◆ **Work item**:
Copy out, exactly and with nothing else, the stretch of lines that starts at the line containing "ATOM 99 C C" and finishes at the end of the data.

▬▬▬▬▬▬▬▬▬▬

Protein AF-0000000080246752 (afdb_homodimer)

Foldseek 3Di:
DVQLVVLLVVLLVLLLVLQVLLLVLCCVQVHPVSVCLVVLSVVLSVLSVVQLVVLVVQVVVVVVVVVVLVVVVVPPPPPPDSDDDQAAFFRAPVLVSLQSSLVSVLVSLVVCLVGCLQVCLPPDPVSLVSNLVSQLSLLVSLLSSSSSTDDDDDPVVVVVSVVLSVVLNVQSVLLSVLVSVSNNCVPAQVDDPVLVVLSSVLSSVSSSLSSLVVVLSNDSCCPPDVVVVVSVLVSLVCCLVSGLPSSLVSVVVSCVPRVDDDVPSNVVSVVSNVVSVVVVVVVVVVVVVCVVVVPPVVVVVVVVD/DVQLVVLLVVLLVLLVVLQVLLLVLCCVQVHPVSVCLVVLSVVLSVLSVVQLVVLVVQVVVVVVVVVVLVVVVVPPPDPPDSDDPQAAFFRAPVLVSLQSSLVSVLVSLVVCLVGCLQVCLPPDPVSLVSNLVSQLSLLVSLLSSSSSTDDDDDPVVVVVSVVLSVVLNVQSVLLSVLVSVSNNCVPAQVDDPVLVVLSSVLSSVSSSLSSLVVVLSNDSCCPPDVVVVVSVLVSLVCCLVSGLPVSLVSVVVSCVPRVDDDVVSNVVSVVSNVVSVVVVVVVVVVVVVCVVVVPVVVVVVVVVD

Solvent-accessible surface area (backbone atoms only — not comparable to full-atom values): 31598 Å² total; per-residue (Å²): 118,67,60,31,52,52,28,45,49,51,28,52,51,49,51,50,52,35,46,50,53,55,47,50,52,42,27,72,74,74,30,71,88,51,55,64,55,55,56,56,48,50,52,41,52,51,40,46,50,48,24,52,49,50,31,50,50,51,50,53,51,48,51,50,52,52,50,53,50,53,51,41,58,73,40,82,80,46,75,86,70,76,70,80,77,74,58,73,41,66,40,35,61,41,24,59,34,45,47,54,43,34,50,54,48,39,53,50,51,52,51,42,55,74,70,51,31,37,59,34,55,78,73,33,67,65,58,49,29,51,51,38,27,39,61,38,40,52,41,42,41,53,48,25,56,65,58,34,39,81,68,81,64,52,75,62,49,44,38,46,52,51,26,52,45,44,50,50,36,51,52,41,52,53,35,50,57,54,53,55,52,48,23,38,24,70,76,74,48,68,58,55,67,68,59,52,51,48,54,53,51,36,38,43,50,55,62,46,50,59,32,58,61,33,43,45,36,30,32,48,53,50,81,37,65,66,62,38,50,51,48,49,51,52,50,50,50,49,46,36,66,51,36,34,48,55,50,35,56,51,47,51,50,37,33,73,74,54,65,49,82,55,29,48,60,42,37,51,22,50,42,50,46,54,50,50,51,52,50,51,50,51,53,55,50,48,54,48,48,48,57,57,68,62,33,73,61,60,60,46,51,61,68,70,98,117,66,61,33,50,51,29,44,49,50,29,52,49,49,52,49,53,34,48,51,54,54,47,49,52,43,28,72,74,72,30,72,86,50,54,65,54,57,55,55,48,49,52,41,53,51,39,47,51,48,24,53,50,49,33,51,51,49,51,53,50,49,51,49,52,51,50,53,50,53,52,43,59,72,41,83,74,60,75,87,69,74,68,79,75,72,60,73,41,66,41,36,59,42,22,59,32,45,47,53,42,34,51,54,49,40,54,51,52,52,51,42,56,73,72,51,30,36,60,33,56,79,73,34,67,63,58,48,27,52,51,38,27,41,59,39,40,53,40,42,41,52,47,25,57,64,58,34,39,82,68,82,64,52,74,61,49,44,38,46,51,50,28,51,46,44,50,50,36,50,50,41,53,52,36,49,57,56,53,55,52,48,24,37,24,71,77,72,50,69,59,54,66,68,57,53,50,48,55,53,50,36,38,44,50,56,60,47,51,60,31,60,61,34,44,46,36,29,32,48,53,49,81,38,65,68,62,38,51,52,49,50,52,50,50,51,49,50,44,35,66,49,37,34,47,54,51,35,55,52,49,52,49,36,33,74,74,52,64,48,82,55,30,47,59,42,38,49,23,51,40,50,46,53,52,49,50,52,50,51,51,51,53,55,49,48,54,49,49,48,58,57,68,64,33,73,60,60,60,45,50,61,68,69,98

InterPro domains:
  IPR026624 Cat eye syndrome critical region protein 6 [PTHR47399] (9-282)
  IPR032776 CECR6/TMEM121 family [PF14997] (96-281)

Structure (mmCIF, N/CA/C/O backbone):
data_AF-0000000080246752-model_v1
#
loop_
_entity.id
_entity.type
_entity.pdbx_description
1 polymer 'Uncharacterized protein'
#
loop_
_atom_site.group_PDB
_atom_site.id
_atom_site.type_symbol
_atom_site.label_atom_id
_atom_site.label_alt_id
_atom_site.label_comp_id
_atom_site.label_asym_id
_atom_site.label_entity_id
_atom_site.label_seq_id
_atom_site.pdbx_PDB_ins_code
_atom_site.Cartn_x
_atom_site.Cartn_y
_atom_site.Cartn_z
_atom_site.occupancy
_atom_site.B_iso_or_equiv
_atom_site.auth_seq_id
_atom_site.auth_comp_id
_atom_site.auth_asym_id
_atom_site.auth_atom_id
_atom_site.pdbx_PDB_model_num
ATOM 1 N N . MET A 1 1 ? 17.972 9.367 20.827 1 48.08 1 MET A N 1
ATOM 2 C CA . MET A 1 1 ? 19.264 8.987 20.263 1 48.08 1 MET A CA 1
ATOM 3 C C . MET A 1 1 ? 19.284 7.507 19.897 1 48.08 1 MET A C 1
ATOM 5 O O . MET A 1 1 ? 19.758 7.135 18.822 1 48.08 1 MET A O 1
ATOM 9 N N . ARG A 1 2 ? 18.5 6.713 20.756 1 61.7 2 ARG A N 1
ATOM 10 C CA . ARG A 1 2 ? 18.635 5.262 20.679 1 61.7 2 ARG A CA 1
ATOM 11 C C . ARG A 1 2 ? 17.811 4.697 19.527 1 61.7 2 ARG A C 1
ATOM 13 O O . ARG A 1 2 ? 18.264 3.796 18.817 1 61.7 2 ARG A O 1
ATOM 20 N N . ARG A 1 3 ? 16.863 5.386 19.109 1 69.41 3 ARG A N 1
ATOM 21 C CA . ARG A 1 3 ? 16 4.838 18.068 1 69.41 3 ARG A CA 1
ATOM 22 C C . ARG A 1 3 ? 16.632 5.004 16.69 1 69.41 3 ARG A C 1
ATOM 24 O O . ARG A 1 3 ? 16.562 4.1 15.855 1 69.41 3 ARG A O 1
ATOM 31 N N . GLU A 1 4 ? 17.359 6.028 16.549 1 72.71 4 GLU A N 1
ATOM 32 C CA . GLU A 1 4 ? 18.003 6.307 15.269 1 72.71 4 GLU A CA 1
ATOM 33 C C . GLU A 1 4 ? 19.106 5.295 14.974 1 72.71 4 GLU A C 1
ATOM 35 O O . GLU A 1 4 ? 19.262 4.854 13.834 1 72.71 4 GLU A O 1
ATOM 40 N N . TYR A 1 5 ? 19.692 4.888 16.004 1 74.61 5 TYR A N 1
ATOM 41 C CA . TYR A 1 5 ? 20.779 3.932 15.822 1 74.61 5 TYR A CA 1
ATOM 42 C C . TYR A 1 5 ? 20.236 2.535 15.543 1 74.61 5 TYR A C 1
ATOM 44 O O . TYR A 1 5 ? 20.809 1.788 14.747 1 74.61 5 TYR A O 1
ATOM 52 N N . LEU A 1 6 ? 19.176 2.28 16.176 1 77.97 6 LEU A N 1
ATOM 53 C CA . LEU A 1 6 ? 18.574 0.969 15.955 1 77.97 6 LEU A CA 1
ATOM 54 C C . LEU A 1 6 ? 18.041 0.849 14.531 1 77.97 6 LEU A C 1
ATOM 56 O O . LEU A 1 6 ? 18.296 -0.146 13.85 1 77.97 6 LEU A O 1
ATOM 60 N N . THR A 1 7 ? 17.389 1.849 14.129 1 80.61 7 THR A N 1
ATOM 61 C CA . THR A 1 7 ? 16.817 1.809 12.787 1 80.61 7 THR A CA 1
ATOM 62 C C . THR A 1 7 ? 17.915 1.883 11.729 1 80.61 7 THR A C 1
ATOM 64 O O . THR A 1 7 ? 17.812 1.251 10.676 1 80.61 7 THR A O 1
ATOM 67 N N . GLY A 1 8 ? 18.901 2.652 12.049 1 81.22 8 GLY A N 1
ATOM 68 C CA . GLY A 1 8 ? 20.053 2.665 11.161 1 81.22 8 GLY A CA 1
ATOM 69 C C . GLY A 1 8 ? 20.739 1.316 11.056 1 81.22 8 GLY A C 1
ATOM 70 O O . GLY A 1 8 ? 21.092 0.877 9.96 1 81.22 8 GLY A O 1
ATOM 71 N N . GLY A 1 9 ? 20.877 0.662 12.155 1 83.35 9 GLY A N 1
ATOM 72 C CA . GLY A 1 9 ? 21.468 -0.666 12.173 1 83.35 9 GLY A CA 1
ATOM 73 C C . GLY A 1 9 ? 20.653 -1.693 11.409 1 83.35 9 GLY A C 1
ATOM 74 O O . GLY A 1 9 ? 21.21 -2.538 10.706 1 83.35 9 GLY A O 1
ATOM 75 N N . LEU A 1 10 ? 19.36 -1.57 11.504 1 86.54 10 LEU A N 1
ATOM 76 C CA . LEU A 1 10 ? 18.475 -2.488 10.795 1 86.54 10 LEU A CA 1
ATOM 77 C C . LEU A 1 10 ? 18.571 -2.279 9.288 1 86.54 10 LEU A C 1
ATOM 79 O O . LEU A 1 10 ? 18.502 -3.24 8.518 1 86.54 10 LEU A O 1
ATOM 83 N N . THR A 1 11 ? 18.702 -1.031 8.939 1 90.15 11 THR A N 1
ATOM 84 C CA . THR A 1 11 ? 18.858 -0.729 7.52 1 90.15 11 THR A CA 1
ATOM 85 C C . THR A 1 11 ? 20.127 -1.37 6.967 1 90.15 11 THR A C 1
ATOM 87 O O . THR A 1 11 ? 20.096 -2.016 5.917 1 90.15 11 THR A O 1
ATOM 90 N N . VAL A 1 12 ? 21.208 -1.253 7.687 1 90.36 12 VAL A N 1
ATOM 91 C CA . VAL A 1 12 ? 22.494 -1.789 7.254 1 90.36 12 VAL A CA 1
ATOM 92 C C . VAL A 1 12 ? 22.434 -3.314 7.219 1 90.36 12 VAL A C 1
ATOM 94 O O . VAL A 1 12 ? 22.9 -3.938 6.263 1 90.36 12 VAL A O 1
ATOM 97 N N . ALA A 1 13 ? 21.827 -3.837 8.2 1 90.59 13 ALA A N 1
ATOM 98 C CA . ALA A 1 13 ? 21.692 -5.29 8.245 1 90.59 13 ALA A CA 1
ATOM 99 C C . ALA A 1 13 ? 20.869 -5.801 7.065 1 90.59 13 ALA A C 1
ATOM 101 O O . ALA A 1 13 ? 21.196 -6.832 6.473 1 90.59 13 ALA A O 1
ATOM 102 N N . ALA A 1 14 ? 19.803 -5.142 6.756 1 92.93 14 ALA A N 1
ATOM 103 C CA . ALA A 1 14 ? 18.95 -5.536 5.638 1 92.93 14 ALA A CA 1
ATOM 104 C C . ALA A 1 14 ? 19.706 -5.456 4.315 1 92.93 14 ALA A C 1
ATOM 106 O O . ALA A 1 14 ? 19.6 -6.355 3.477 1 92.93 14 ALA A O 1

▬▬▬▬▬▬▬▬▬▬

◆ **Result**:
ATOM 99 C C . ALA A 1 13 ? 20.869 -5.801 7.065 1 90.59 13 ALA A C 1
ATOM 101 O O . ALA A 1 13 ? 21.196 -6.832 6.473 1 90.59 13 ALA A O 1
ATOM 102 N N . ALA A 1 14 ? 19.803 -5.142 6.756 1 92.93 14 ALA A N 1
ATOM 103 C CA . ALA A 1 14 ? 18.95 -5.536 5.638 1 92.93 14 ALA A CA 1
ATOM 104 C C . ALA A 1 14 ? 19.706 -5.456 4.315 1 92.93 14 ALA A C 1
ATOM 106 O O . ALA A 1 14 ? 19.6 -6.355 3.477 1 92.93 14 ALA A O 1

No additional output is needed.